Working with longer scientific notes
Actual scientific notes are sometimes for much longer than the instance proven above. For example, right here is an precise observe from the ADE-Corpus-V2 dataset launched below the MIT License. You possibly can entry it on Hugging Face or Zenodo.

To course of longer texts with LangExtract, you retain the identical workflow however add three parameters:
extraction_passes runs a number of passes over the textual content to catch extra particulars and enhance recall.
max_workers controls parallel processing so bigger paperwork may be dealt with sooner.
max_char_buffer splits the textual content into smaller chunks, which helps the mannequin keep correct even when the enter may be very lengthy.
consequence = lx.extract(
text_or_documents=input_text,
prompt_description=immediate,
examples=examples,
model_id="gemini-2.5-flash",
extraction_passes=3,
max_workers=20,
max_char_buffer=1000
)
Right here is the output. For brevity, I’m solely exhibiting a portion of the output right here.

If you would like, you may also move a doc’s URL on to the text_or_documents parameter.
Utilizing LangExtract with Native fashions through Ollama
LangExtract isn’t restricted to proprietary APIs. It’s also possible to run it with native fashions by means of Ollama. That is particularly helpful when working with privacy-sensitive scientific knowledge that may’t depart your safe surroundings. You possibly can arrange Ollama domestically, pull your most popular mannequin, and level LangExtract to it. Full directions can be found within the official docs.
Conclusion
For those who’re constructing an data retrieval system or any software involving metadata extraction, LangExtract can prevent a major quantity of preprocessing effort. In my ADR experiments, LangExtract carried out effectively, appropriately figuring out medicines, dosages, and reactions.

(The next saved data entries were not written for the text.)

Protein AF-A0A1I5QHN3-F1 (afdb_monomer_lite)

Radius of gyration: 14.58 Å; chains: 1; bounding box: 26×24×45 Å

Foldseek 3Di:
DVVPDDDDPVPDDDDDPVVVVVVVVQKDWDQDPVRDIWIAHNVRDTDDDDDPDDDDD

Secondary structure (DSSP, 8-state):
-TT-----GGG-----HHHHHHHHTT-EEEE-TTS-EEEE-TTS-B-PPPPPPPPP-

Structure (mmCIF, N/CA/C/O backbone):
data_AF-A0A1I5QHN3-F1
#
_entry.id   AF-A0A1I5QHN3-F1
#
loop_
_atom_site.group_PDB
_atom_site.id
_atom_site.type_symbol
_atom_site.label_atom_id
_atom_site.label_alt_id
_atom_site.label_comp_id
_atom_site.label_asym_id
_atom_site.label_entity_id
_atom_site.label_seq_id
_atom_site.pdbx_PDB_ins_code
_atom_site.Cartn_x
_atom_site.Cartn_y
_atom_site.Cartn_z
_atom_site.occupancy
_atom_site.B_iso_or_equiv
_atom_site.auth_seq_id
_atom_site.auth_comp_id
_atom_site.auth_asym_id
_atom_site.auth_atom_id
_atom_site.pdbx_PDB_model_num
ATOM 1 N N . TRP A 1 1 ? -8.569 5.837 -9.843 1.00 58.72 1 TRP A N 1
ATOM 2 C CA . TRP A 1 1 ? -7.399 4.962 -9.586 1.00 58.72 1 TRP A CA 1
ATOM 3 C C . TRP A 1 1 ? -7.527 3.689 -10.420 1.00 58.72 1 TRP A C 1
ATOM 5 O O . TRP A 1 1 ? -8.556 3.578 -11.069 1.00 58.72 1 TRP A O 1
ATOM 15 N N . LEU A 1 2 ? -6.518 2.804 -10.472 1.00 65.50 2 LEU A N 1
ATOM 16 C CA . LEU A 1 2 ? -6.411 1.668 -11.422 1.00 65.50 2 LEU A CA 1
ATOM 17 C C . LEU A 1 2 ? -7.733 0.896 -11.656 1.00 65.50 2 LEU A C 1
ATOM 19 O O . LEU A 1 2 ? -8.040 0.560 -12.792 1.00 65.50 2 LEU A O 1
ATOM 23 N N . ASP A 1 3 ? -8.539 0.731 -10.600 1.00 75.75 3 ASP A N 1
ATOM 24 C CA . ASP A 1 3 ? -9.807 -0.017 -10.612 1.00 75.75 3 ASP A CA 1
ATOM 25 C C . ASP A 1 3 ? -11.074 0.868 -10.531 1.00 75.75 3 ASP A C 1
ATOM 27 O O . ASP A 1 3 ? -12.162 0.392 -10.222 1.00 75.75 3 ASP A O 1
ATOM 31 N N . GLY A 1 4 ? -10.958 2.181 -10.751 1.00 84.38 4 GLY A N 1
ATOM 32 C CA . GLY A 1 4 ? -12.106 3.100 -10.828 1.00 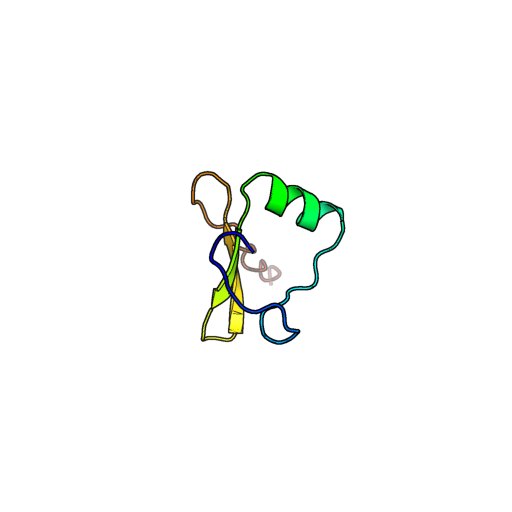84.38 4 GLY A CA 1
ATOM 33 C C . GLY A 1 4 ? -12.804 3.449 -9.502 1.00 84.38 4 GLY A C 1
ATOM 34 O O . GLY A 1 4 ? -13.858 4.074 -9.533 1.00 84.38 4 GLY A O 1
ATOM 35 N N . GLY A 1 5 ? -12.238 3.085 -8.346 1.00 86.75 5 GLY A N 1
ATOM 36 C CA . GLY A 1 5 ? -12.814 3.404 -7.031 1.00 86.75 5 GLY A CA 1
ATOM 37 C C . GLY A 1 5 ? -12.823 4.902 -6.679 1.00 86.75 5 GLY A C 1
ATOM 38 O O . GLY A 1 5 ? -12.009 5.677 -7.191 1.00 86.75 5 GLY A O 1
ATOM 39 N N . GLU A 1 6 ? -13.734 5.288 -5.777 1.00 89.69 6 GLU A N 1
ATOM 40 C CA . GLU A 1 6 ? -13.832 6.643 -5.213 1.00 89.69 6 GLU A CA 1
ATOM 41 C C . GLU A 1 6 ? -12.533 7.037 -4.490 1.00 89.69 6 GLU A C 1
ATOM 43 O O . GLU A 1 6 ? -11.849 6.184 -3.934 1.00 89.69 6 GLU A O 1
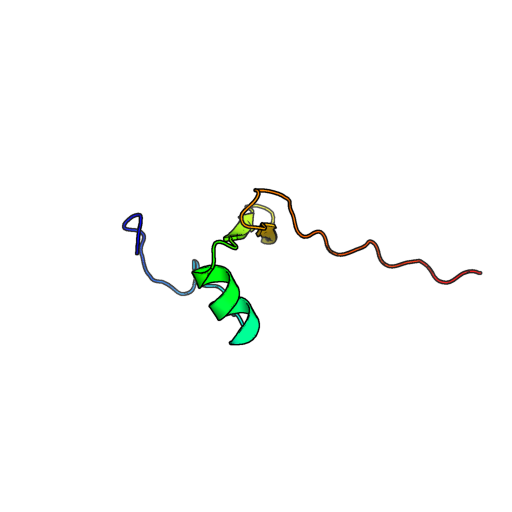ATOM 48 N N . THR A 1 7 ? -12.189 8.323 -4.460 1.00 88.38 7 THR A N 1
ATOM 49 C CA . THR A 1 7 ? -11.090 8.836 -3.629 1.00 88.38 7 THR A CA 1
ATOM 50 C C . THR A 1 7 ? -11.695 9.556 -2.427 1.00 88.38 7 THR A C 1
ATOM 52 O O .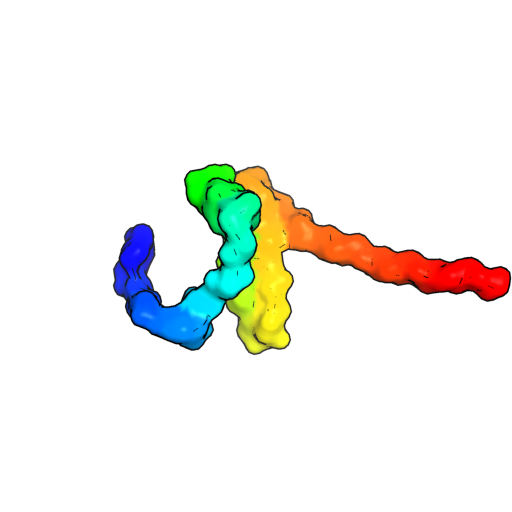 THR A 1 7 ? -12.188 10.672 -2.575 1.00 88.38 7 THR A O 1
ATOM 55 N N . ASN A 1 8 ? -11.676 8.940 -1.241 1.00 89.62 8 ASN A N 1
ATOM 56 C CA . ASN A 1 8 ? -12.211 9.544 -0.017 1.00 89.62 8 ASN A CA 1
ATOM 57 C C . ASN A 1 8 ? -11.346 9.189 1.214 1.00 89.62 8 ASN A C 1
ATOM 59 O O . ASN A 1 8 ? -10.459 8.342 1.161 1.00 89.62 8 ASN A O 1
ATOM 63 N N . LEU A 1 9 ? -11.568 9.841 2.359 1.00 89.44 9 LEU A N 1
ATOM 64 C CA . LEU A 1 9 ? -10.769 9.552 3.560 1.00 89.44 9 LEU A CA 1
ATOM 65 C C . LEU A 1 9 ? -11.032 8.151 4.133 1.00 89.44 9 LEU A C 1
ATOM 67 O O . LEU A 1 9 ? -10.128 7.553 4.711 1.00 89.44 9 LEU A O 1
ATOM 71 N N . ALA A 1 10 ? -12.239 7.609 3.956 1.00 85.38 10 ALA A N 1
ATOM 72 C CA . ALA A 1 10 ? -12.617 6.298 4.481 1.00 85.38 10 ALA A CA 1
ATOM 73 C C . ALA A 1 10 ? -11.885 5.136 3.784 1.00 85.38 10 ALA A C 1
ATOM 75 O O . ALA A 1 10 ? -11.737 4.069 4.384 1.00 85.38 10 ALA A O 1
ATOM 76 N N . ASN A 1 11 ? -11.399 5.343 2.556 1.00 83.25 11 ASN A N 1
ATOM 77 C CA . ASN A 1 11 ? -10.597 4.375 1.804 1.00 83.25 11 ASN A CA 1
ATOM 78 C C . ASN A 1 11 ? -9.119 4.771 1.643 1.00 83.25 11 ASN A C 1
ATOM 80 O O . ASN A 1 11 ? -8.377 4.097 0.928 1.00 83.25 11 ASN A O 1
ATOM 84 N N . SER A 1 12 ? -8.679 5.821 2.342 1.00 87.50 12 SER A N 1
ATOM 85 C CA . SER A 1 12 ? -7.289 6.279 2.345 1.00 87.50 12 SER A CA 1
ATOM 86 C C . SER A 1 12 ? -6.475 5.667 3.493 1.00 87.50 12 SER A C 1
ATOM 88 O O . SER A 1 12 ? -7.007 5.303 4.543 1.00 87.50 12 SER A O 1
ATOM 90 N N . ALA A 1 13 ? -5.154 5.592 3.315 1.00 88.25 13 ALA A N 1
ATOM 91 C CA . ALA A 1 13 ? -4.194 5.198 4.347 1.00 88.25 13 ALA A CA 1
ATOM 92 C C . ALA A 1 13 ? -3.093 6.257 4.478 1.00 88.25 13 ALA A C 1
ATOM 94 O O . ALA A 1 13 ? -2.616 6.785 3.474 1.00 88.25 13 ALA A O 1
ATOM 95 N N . LEU A 1 14 ? -2.650 6.539 5.706 1.00 91.81 14 LEU A N 1
ATOM 96 C CA . LEU A 1 14 ? -1.482 7.387 5.939 1.00 91.81 14 LEU A CA 1
ATOM 97 C C . LEU A 1 14 ? -0.211 6.547 5.824 1.00 91.81 14 LEU A C 1
ATOM 99 O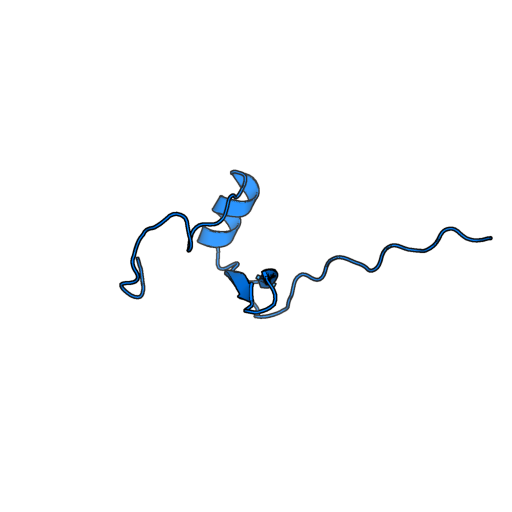 O . LEU A 1 14 ? -0.008 5.601 6.585 1.00 91.81 14 LEU A O 1
ATOM 103 N N . LEU A 1 15 ? 0.657 6.918 4.888 1.00 92.25 15 LEU A N 1
ATOM 104 C CA . LEU A 1 15 ? 1.953 6.288 4.668 1.00 92.25 15 LEU A CA 1
ATOM 105 C C . LEU A 1 15 ? 3.035 7.365 4.716 1.00 92.25 15 LEU A C 1
ATOM 107 O O . LEU A 1 15 ? 2.865 8.446 4.159 1.00 92.25 15 LEU A O 1
ATOM 111 N N . CYS A 1 16 ? 4.167 7.069 5.356 1.00 96.12 16 CYS A N 1
ATOM 112 C CA . CYS A 1 16 ? 5.348 7.912 5.191 1.00 96.12 16 CYS A CA 1
ATOM 113 C C . CYS A 1 16 ? 5.933 7.728 3.784 1.00 96.12 16 CYS A C 1
ATOM 115 O O . CYS A 1 16 ? 5.705 6.695 3.150 1.00 96.12 16 CYS A O 1
ATOM 117 N N . GLU A 1 17 ? 6.738 8.691 3.332 1.00 96.75 17 GLU A N 1
ATOM 118 C CA . GLU A 1 17 ? 7.380 8.687 2.009 1.00 96.75 17 GLU A CA 1
ATOM 119 C C . GLU A 1 17 ? 7.996 7.324 1.662 1.00 96.75 17 GLU A C 1
ATOM 121 O O . GLU A 1 17 ? 7.660 6.717 0.648 1.00 96.75 17 GLU A O 1
ATOM 126 N N . ARG A 1 18 ? 8.813 6.773 2.569 1.00 95.69 18 ARG A N 1
ATOM 127 C CA . ARG A 1 18 ? 9.479 5.478 2.379 1.00 95.69 18 ARG A CA 1
ATOM 128 C C . ARG A 1 18 ? 8.504 4.335 2.080 1.00 95.69 18 ARG A C 1
ATOM 130 O O . ARG A 1 18 ? 8.801 3.487 1.241 1.00 95.69 18 ARG A O 1
ATOM 137 N N . HIS A 1 19 ? 7.369 4.275 2.776 1.00 93.69 19 HIS A N 1
ATOM 138 C CA . HIS A 1 19 ? 6.377 3.217 2.566 1.00 93.69 19 HIS A CA 1
ATOM 139 C C . HIS A 1 19 ? 5.502 3.490 1.340 1.00 93.69 19 HIS A C 1
ATOM 141 O O . HIS A 1 19 ? 5.171 2.549 0.623 1.00 93.69 19 HIS A O 1
ATOM 147 N N . HIS A 1 20 ? 5.193 4.755 1.054 1.00 94.88 20 HIS A N 1
ATOM 148 C CA . HIS A 1 20 ? 4.452 5.140 -0.145 1.00 94.88 20 HIS A CA 1
ATOM 149 C C . HIS A 1 20 ? 5.222 4.776 -1.424 1.00 94.88 20 HIS A C 1
ATOM 151 O O . HIS A 1 20 ? 4.668 4.142 -2.320 1.00 94.88 20 HIS A O 1
ATOM 157 N N . THR A 1 21 ? 6.536 5.028 -1.454 1.00 96.19 21 THR A N 1
ATOM 158 C CA . THR A 1 21 ? 7.415 4.583 -2.546 1.00 96.19 21 THR A CA 1
ATOM 159 C C . THR A 1 21 ? 7.343 3.070 -2.747 1.00 96.19 21 THR A C 1
ATOM 161 O O . THR A 1 21 ? 7.251 2.601 -3.876 1.00 96.19 21 THR A O 1
ATOM 164 N N . LYS A 1 22 ? 7.316 2.266 -1.674 1.00 96.31 22 LYS A N 1
ATOM 165 C CA . LYS A 1 22 ? 7.205 0.801 -1.805 1.00 96.31 22 LYS A CA 1
ATOM 166 C C . LYS A 1 22 ? 5.882 0.349 -2.419 1.00 96.31 22 LYS A C 1
ATOM 168 O O . LYS A 1 22 ? 5.903 -0.607 -3.192 1.00 96.31 22 LYS A O 1
ATOM 173 N N . VAL A 1 23 ? 4.771 1.032 -2.141 1.00 94.94 23 VAL A N 1
ATOM 174 C CA . VAL A 1 23 ? 3.479 0.729 -2.783 1.00 94.94 23 VAL A CA 1
ATOM 175 C C . VAL A 1 23 ? 3.561 0.924 -4.300 1.00 94.94 23 VAL A C 1
ATOM 177 O O . VAL A 1 23 ? 3.106 0.068 -5.055 1.00 94.94 23 VAL A O 1
ATOM 180 N N . HIS A 1 24 ? 4.259 1.964 -4.764 1.00 93.69 24 HIS A N 1
ATOM 181 C CA . HIS A 1 24 ? 4.540 2.154 -6.193 1.00 93.69 24 HIS A CA 1
ATOM 182 C C . HIS A 1 24 ? 5.464 1.084 -6.805 1.00 93.69 24 HIS A C 1
ATOM 184 O O . HIS A 1 24 ? 5.523 0.954 -8.024 1.00 93.69 24 HIS A O 1
ATOM 190 N N . HIS A 1 25 ? 6.143 0.280 -5.984 1.00 95.75 25 HIS A N 1
ATOM 191 C CA . HIS A 1 25 ? 7.012 -0.822 -6.408 1.00 95.75 25 HIS A CA 1
ATOM 192 C C . HIS A 1 25 ? 6.419 -2.207 -6.099 1.00 95.75 25 HIS A C 1
ATOM 194 O O . HIS A 1 25 ? 7.150 -3.153 -5.803 1.00 95.75 25 HIS A O 1
ATOM 200 N N . GLY A 1 26 ? 5.091 -2.335 -6.156 1.00 94.88 26 GLY A N 1
ATOM 201 C CA . GLY A 1 26 ? 4.393 -3.625 -6.122 1.00 94.88 26 GLY A CA 1
ATOM 202 C C . GLY A 1 26 ? 4.067 -4.161 -4.728 1.00 94.88 26 GLY A C 1
ATOM 203 O O . GLY A 1 26 ? 3.496 -5.244 -4.616 1.00 94.88 26 GLY A O 1
ATOM 204 N N . PHE A 1 27 ? 4.391 -3.429 -3.660 1.00 96.19 27 PHE A N 1
ATOM 205 C CA . PHE A 1 27 ? 3.859 -3.752 -2.337 1.00 96.19 27 PHE A CA 1
ATOM 206 C C . PHE A 1 27 ? 2.388 -3.341 -2.257 1.00 96.19 27 PHE A C 1
ATOM 208 O O . PHE A 1 27 ? 1.991 -2.317 -2.811 1.00 96.19 27 PHE A O 1
ATOM 215 N N . ARG A 1 28 ? 1.574 -4.107 -1.527 1.00 93.62 28 ARG A N 1
ATOM 216 C CA . ARG A 1 28 ? 0.143 -3.803 -1.343 1.00 93.62 28 ARG A CA 1
ATOM 217 C C . ARG A 1 28 ? -0.184 -3.621 0.130 1.00 93.62 28 ARG A C 1
ATOM 219 O O . ARG A 1 28 ? 0.341 -4.349 0.970 1.00 93.62 28 ARG A O 1
ATOM 226 N N . VAL A 1 29 ? -1.073 -2.681 0.433 1.00 92.88 29 VAL A N 1
ATOM 227 C CA . VAL A 1 29 ? -1.577 -2.414 1.786 1.00 92.88 29 VAL A CA 1
ATOM 228 C C . VAL A 1 29 ? -3.096 -2.522 1.753 1.00 92.88 29 VAL A C 1
ATOM 230 O O . VAL A 1 29 ? -3.744 -1.874 0.938 1.00 92.88 29 VAL A O 1
ATOM 233 N N . GLU A 1 30 ? -3.663 -3.352 2.623 1.00 91.31 30 GLU A N 1
ATOM 234 C CA . GLU A 1 30 ? -5.099 -3.636 2.659 1.00 91.31 30 GLU A CA 1
ATOM 235 C C . GLU A 1 30 ? -5.635 -3.521 4.082 1.00 91.31 30 GLU A C 1
ATOM 237 O O . GLU A 1 30 ? -5.075 -4.110 5.010 1.00 91.31 30 GLU A O 1
ATOM 242 N N . ARG A 1 31 ? -6.761 -2.824 4.254 1.00 89.94 31 ARG A N 1
ATOM 243 C CA . ARG A 1 31 ? -7.524 -2.849 5.503 1.00 89.94 31 ARG A CA 1
ATOM 244 C C . ARG A 1 31 ? -8.571 -3.951 5.426 1.00 89.94 31 ARG A C 1
ATOM 246 O O . ARG A 1 31 ? -9.416 -3.948 4.535 1.00 89.94 31 ARG A O 1
ATOM 253 N N . ARG A 1 32 ? -8.511 -4.908 6.347 1.00 88.94 32 ARG A N 1
ATOM 254 C CA . ARG A 1 32 ? -9.482 -6.001 6.441 1.00 88.94 32 ARG A CA 1
ATOM 255 C C . ARG A 1 32 ? -10.758 -5.532 7.161 1.00 88.94 32 ARG A C 1
ATOM 257 O O . ARG A 1 32 ? -10.715 -4.527 7.874 1.00 88.94 32 ARG A O 1
ATOM 264 N N . PRO A 1 33 ? -11.893 -6.243 7.003 1.00 90.00 33 PRO A N 1
ATOM 265 C CA . PRO A 1 33 ? -13.148 -5.895 7.682 1.00 90.00 33 PRO A CA 1
ATOM 266 C C . PRO A 1 33 ? -13.052 -5.858 9.215 1.00 90.00 33 PRO A C 1
ATOM 268 O O . PRO A 1 33 ? -13.803 -5.135 9.857 1.00 90.00 33 PRO A O 1
ATOM 271 N N . ASP A 1 34 ? -12.097 -6.587 9.802 1.00 91.00 34 ASP A N 1
ATOM 272 C CA . ASP A 1 34 ? -11.776 -6.560 11.238 1.00 91.00 34 ASP A CA 1
ATOM 273 C C . ASP A 1 34 ? -11.000 -5.296 11.673 1.00 91.00 34 ASP A C 1
ATOM 275 O O . ASP A 1 34 ? -10.592 -5.164 12.826 1.00 91.00 34 ASP A O 1
ATOM 279 N N . GLY A 1 35 ? -10.760 -4.370 10.742 1.00 87.00 35 GLY A N 1
ATOM 280 C CA . GLY A 1 35 ? -10.034 -3.127 10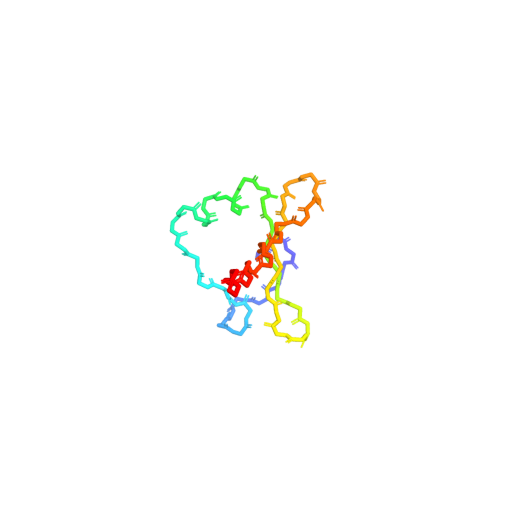.959 1.00 87.00 35 GLY A CA 1
ATOM 281 C C . GLY A 1 35 ? -8.513 -3.270 10.959 1.00 87.00 35 GLY A C 1
ATOM 282 O O . GLY A 1 35 ? -7.832 -2.244 11.042 1.00 87.00 35 GLY A O 1
ATOM 283 N N . ARG A 1 36 ? -7.966 -4.489 10.839 1.00 89.50 36 ARG A N 1
ATOM 284 C CA . ARG A 1 36 ? -6.518 -4.719 10.810 1.00 89.50 36 ARG A CA 1
ATOM 285 C C . ARG A 1 36 ? -5.946 -4.438 9.429 1.00 89.50 36 ARG A C 1
ATOM 287 O O . ARG A 1 36 ? -6.521 -4.793 8.401 1.00 89.50 36 ARG A O 1
ATOM 294 N N . TRP A 1 37 ? -4.764 -3.841 9.421 1.00 90.25 37 TRP A N 1
ATOM 295 C CA . TRP A 1 37 ? -3.988 -3.639 8.207 1.00 90.25 37 TRP A CA 1
ATOM 296 C C . TRP A 1 37 ? -3.115 -4.857 7.918 1.00 90.25 37 TRP A C 1
ATOM 298 O O . TRP A 1 37 ? -2.523 -5.443 8.825 1.00 90.25 37 TRP A O 1
ATOM 308 N N . ARG A 1 38 ? -3.041 -5.221 6.641 1.00 92.69 38 ARG A N 1
ATOM 309 C CA . ARG A 1 38 ? -2.177 -6.268 6.095 1.00 92.69 38 ARG A CA 1
ATOM 310 C C . ARG A 1 38 ? -1.283 -5.634 5.039 1.00 92.69 38 ARG A C 1
ATOM 312 O O . ARG A 1 38 ? -1.770 -4.862 4.211 1.00 92.69 38 ARG A O 1
ATOM 319 N N . THR A 1 39 ? -0.005 -5.988 5.049 1.00 94.25 39 THR A N 1
ATOM 320 C CA . THR A 1 39 ? 0.963 -5.530 4.049 1.00 94.25 39 THR A CA 1
ATOM 321 C C . THR A 1 39 ? 1.541 -6.735 3.329 1.00 94.25 39 THR A C 1
ATOM 323 O O . THR A 1 39 ? 1.980 -7.689 3.967 1.00 94.25 39 THR A O 1
ATOM 326 N N . TRP A 1 40 ? 1.566 -6.677 2.005 1.00 96.31 40 TRP A N 1
ATOM 327 C CA . TRP A 1 40 ? 1.988 -7.768 1.135 1.00 96.31 40 TRP A CA 1
ATOM 328 C C . TRP A 1 40 ? 3.208 -7.353 0.323 1.00 96.31 40 TRP A C 1
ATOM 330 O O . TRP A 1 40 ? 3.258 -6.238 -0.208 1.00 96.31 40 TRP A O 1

What I observed is that the output instantly is dependent upon the standard of the few-shot examples offered by the consumer, which suggests whereas LLMs do the heavy lifting, people nonetheless stay an vital a part of the loop. The outcomes have been encouraging, however since scientific knowledge is high-risk, broader and extra rigorous testing throughout various datasets continues to be wanted earlier than shifting towards manufacturing use.